Вот уже второй квартал подряд подразделение по производству мобильных устройств демонстрирует рост объема продаж  и улучшение показателя рентабельности: по сравнению с предыдущим годом выручка подразделения выросла на 2% и составила $1,7 млрд, в то время как показатель маржи прибыли до налогообложения увеличился на 2,2 п.п.

Число реализованных за пределами Китая смартфонов выросло на 12,3% и составило 11 млн единиц продукции. Этому способствовал рост объема продаж в странах Западной Европы и Латинской Америки, на 137% и 56% (по сравнению с аналогичным периодом предыдущего года) соответственно. 

*В подразделении по производству продуктов для ЦОД*, которое включает в себя серверы, системы хранения данных, программное обеспечение и услуги, компания продолжила преобразование бизнес-процессов, которые призваны повысить конкурентоспособность подразделения в долгосрочной перспективе. Так, компания предпринимает действия, направленные на повышение эффективности работы отделов продаж, модернизацию продуктовых линеек, разработку стратегии развития бренда, развитие новых партнерских связей, а также инвестирует в развитие каналов продаж. 

Подобные действия и инициативы компании помогли ей стабилизировать в первом квартале ситуацию внутри подразделения за пределами Китая, а также обеспечить рост выручки на 14% по сравнению с предыдущим кварталом. Особо можно выделить показатели в странах Западной Европы и Северной Америки: здесь рост объема продаж составил 11% и 8% соответственно по сравнению с аналогичным периодом прошлого года и 22% и 19% по сравнению с предыдущим кварталом. И в том, и в другом регионе это стало ожидаемым результатом целого ряда изменений и преобразований, в том числе назначения нового руководства, реструктуризации отделов продаж и разработки и начала продаж новых продуктов. По мере реализации глобальной программы преобразований в подразделении по производству продуктов для ЦОД ожидаются аналогичные положительные изменения и в других регионах. 

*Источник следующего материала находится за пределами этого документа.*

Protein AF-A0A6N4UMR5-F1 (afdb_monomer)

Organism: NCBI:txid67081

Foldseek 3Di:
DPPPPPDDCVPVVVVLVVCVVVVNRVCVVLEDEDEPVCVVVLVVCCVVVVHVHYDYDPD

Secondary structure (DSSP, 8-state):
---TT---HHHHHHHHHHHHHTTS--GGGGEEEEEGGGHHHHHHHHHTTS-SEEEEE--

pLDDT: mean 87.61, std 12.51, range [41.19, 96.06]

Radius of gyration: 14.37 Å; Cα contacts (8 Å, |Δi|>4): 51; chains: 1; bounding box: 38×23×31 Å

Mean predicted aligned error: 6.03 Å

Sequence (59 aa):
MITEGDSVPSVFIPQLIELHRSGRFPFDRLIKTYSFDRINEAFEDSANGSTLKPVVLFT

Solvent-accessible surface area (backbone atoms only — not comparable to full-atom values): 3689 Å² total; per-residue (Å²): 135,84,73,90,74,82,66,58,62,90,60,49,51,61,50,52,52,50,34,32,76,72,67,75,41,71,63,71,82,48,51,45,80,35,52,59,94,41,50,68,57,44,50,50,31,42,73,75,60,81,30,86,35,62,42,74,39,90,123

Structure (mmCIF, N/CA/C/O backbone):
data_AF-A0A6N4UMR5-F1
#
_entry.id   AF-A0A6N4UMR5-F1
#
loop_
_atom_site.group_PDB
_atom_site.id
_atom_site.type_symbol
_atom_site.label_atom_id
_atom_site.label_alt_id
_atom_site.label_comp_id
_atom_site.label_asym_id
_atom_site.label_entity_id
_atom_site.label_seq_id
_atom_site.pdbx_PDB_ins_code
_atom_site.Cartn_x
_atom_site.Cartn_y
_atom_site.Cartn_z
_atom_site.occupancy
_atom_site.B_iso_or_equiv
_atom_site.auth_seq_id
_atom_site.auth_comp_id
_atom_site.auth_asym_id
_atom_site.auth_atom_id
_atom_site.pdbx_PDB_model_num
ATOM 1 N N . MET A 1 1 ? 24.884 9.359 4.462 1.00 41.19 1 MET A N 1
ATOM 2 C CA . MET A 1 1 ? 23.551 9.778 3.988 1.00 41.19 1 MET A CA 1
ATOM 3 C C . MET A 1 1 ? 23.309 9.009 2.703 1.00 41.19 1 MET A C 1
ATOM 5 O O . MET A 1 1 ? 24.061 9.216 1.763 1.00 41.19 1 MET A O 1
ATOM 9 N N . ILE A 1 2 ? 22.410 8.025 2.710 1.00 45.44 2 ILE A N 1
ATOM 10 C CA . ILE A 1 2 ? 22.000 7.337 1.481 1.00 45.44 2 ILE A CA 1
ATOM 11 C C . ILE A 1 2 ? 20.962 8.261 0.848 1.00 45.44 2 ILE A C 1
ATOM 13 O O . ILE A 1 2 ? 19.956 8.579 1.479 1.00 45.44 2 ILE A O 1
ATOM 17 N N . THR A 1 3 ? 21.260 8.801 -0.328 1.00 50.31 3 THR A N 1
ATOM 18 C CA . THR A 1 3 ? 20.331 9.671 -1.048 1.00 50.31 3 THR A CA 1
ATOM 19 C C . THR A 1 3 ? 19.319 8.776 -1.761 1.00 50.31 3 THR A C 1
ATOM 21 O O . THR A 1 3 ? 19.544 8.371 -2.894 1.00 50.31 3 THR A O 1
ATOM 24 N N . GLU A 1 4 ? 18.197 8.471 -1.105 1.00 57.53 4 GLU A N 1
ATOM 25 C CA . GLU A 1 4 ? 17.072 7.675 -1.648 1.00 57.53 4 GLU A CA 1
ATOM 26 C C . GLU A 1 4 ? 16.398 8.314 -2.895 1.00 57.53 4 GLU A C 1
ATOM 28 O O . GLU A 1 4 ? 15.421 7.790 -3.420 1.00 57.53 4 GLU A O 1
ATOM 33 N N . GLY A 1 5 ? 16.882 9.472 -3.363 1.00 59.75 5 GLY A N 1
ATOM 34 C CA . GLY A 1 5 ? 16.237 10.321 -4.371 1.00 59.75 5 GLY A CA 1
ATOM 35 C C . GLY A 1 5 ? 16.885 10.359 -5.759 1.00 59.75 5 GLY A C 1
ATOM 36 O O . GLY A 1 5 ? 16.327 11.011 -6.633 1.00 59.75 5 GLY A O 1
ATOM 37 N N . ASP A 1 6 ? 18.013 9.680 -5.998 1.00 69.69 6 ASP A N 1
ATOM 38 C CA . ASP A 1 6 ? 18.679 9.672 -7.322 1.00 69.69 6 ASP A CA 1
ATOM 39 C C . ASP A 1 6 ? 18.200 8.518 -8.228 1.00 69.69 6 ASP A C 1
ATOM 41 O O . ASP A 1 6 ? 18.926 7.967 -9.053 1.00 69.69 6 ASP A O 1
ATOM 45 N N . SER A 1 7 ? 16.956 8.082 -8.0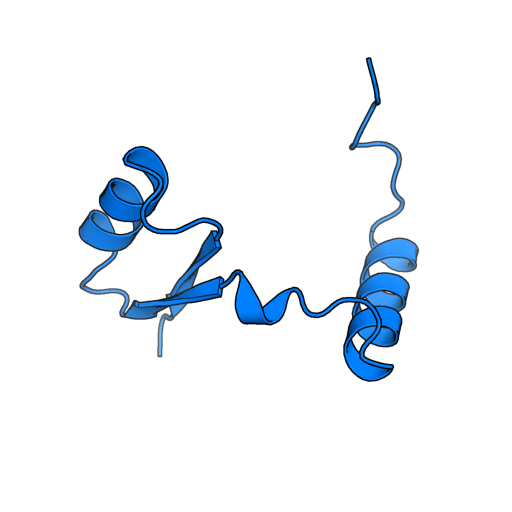26 1.00 75.06 7 SER A N 1
ATOM 46 C CA . SER A 1 7 ? 16.344 7.029 -8.836 1.00 75.06 7 SER A CA 1
ATOM 47 C C . SER A 1 7 ? 15.558 7.652 -9.980 1.00 75.06 7 SER A C 1
ATOM 49 O O . SER A 1 7 ? 14.669 8.466 -9.748 1.00 75.06 7 SER A O 1
ATOM 51 N N . VAL A 1 8 ? 15.830 7.226 -11.216 1.00 86.12 8 VAL A N 1
ATOM 52 C CA . VAL A 1 8 ? 15.046 7.621 -12.396 1.00 86.12 8 VAL A CA 1
ATOM 53 C C . VAL A 1 8 ? 13.711 6.860 -12.374 1.00 86.12 8 VAL A C 1
ATOM 55 O O . VAL A 1 8 ? 13.707 5.656 -12.651 1.00 86.12 8 VAL A O 1
ATOM 58 N N . PRO A 1 9 ? 12.558 7.497 -12.074 1.00 84.25 9 PRO A N 1
ATOM 59 C CA . PRO A 1 9 ? 11.320 6.764 -11.789 1.00 84.25 9 PRO A CA 1
ATOM 60 C C . PRO A 1 9 ? 10.804 5.958 -12.984 1.00 84.25 9 PRO A C 1
ATOM 62 O O . PRO A 1 9 ? 10.279 4.859 -12.812 1.00 84.25 9 PRO A O 1
ATOM 65 N N . SER A 1 10 ? 11.010 6.467 -14.203 1.00 86.69 10 SER A N 1
ATOM 66 C CA . SER A 1 10 ? 10.629 5.794 -15.450 1.00 86.69 10 SER A CA 1
ATOM 67 C C . SER A 1 10 ? 11.392 4.491 -15.702 1.00 86.69 10 SER A C 1
ATOM 69 O O . SER A 1 10 ? 10.917 3.659 -16.468 1.00 86.69 10 SER A O 1
ATOM 71 N N . VAL A 1 11 ? 12.544 4.296 -15.055 1.00 87.31 11 VAL A N 1
ATOM 72 C CA . VAL A 1 11 ? 13.340 3.062 -15.127 1.00 87.31 11 VAL A CA 1
ATOM 73 C C . VAL A 1 11 ? 13.116 2.203 -13.884 1.00 87.31 11 VAL A C 1
ATOM 75 O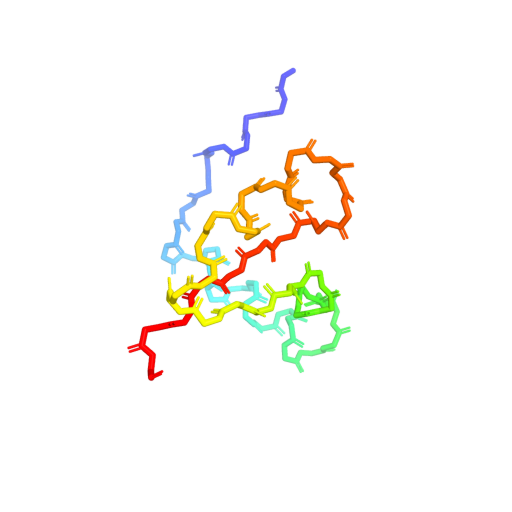 O . VAL A 1 11 ? 12.921 0.993 -13.989 1.00 87.31 11 VAL A O 1
ATOM 78 N N . PHE A 1 12 ? 13.099 2.826 -12.706 1.00 88.25 12 PHE A N 1
ATOM 79 C CA . PHE A 1 12 ? 13.075 2.122 -11.427 1.00 88.25 12 PHE A CA 1
ATOM 80 C C . PHE A 1 12 ? 11.712 1.494 -11.106 1.00 88.25 12 PHE A C 1
ATOM 82 O O . PHE A 1 12 ? 11.652 0.353 -10.652 1.00 88.25 12 PHE A O 1
ATOM 89 N N . ILE A 1 13 ? 10.599 2.180 -11.398 1.00 90.00 13 ILE A N 1
ATOM 90 C CA . ILE A 1 13 ? 9.254 1.639 -11.140 1.00 90.00 13 ILE A CA 1
ATOM 91 C C . ILE A 1 13 ? 8.986 0.358 -11.954 1.00 90.00 13 ILE A C 1
ATOM 93 O O . ILE A 1 13 ? 8.576 -0.634 -11.345 1.00 90.00 13 ILE A O 1
ATOM 97 N N . PRO A 1 14 ? 9.268 0.293 -13.275 1.00 92.31 14 PRO A N 1
ATOM 98 C CA . PRO A 1 14 ? 9.167 -0.962 -14.025 1.00 92.31 14 PRO A CA 1
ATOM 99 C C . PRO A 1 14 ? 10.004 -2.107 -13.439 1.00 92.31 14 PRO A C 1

Еще одним положительным результатом работы подразделения стал рост показателя маржи прибыли до налогообложения на 1,7 п.п. (по сравнению с предыдущим кварталом). Помимо достижений по финансовым показателям, можно отметить 42 мировых рекорда в тестах производительности, которые показали устройства Lenovo, построенные на базе новой платформы Intel. Такого результата нет ни у одного из  конкурентов компании. Кроме того, Lenovo по-прежнему остается самым динамично развивающимся поставщиком суперкомпьютерных решений в мире и крупнейшим игроком на китайском рынке. Другое достижение в копилке Lenovo – успешное сотрудничество с Пекинским университетом.

----------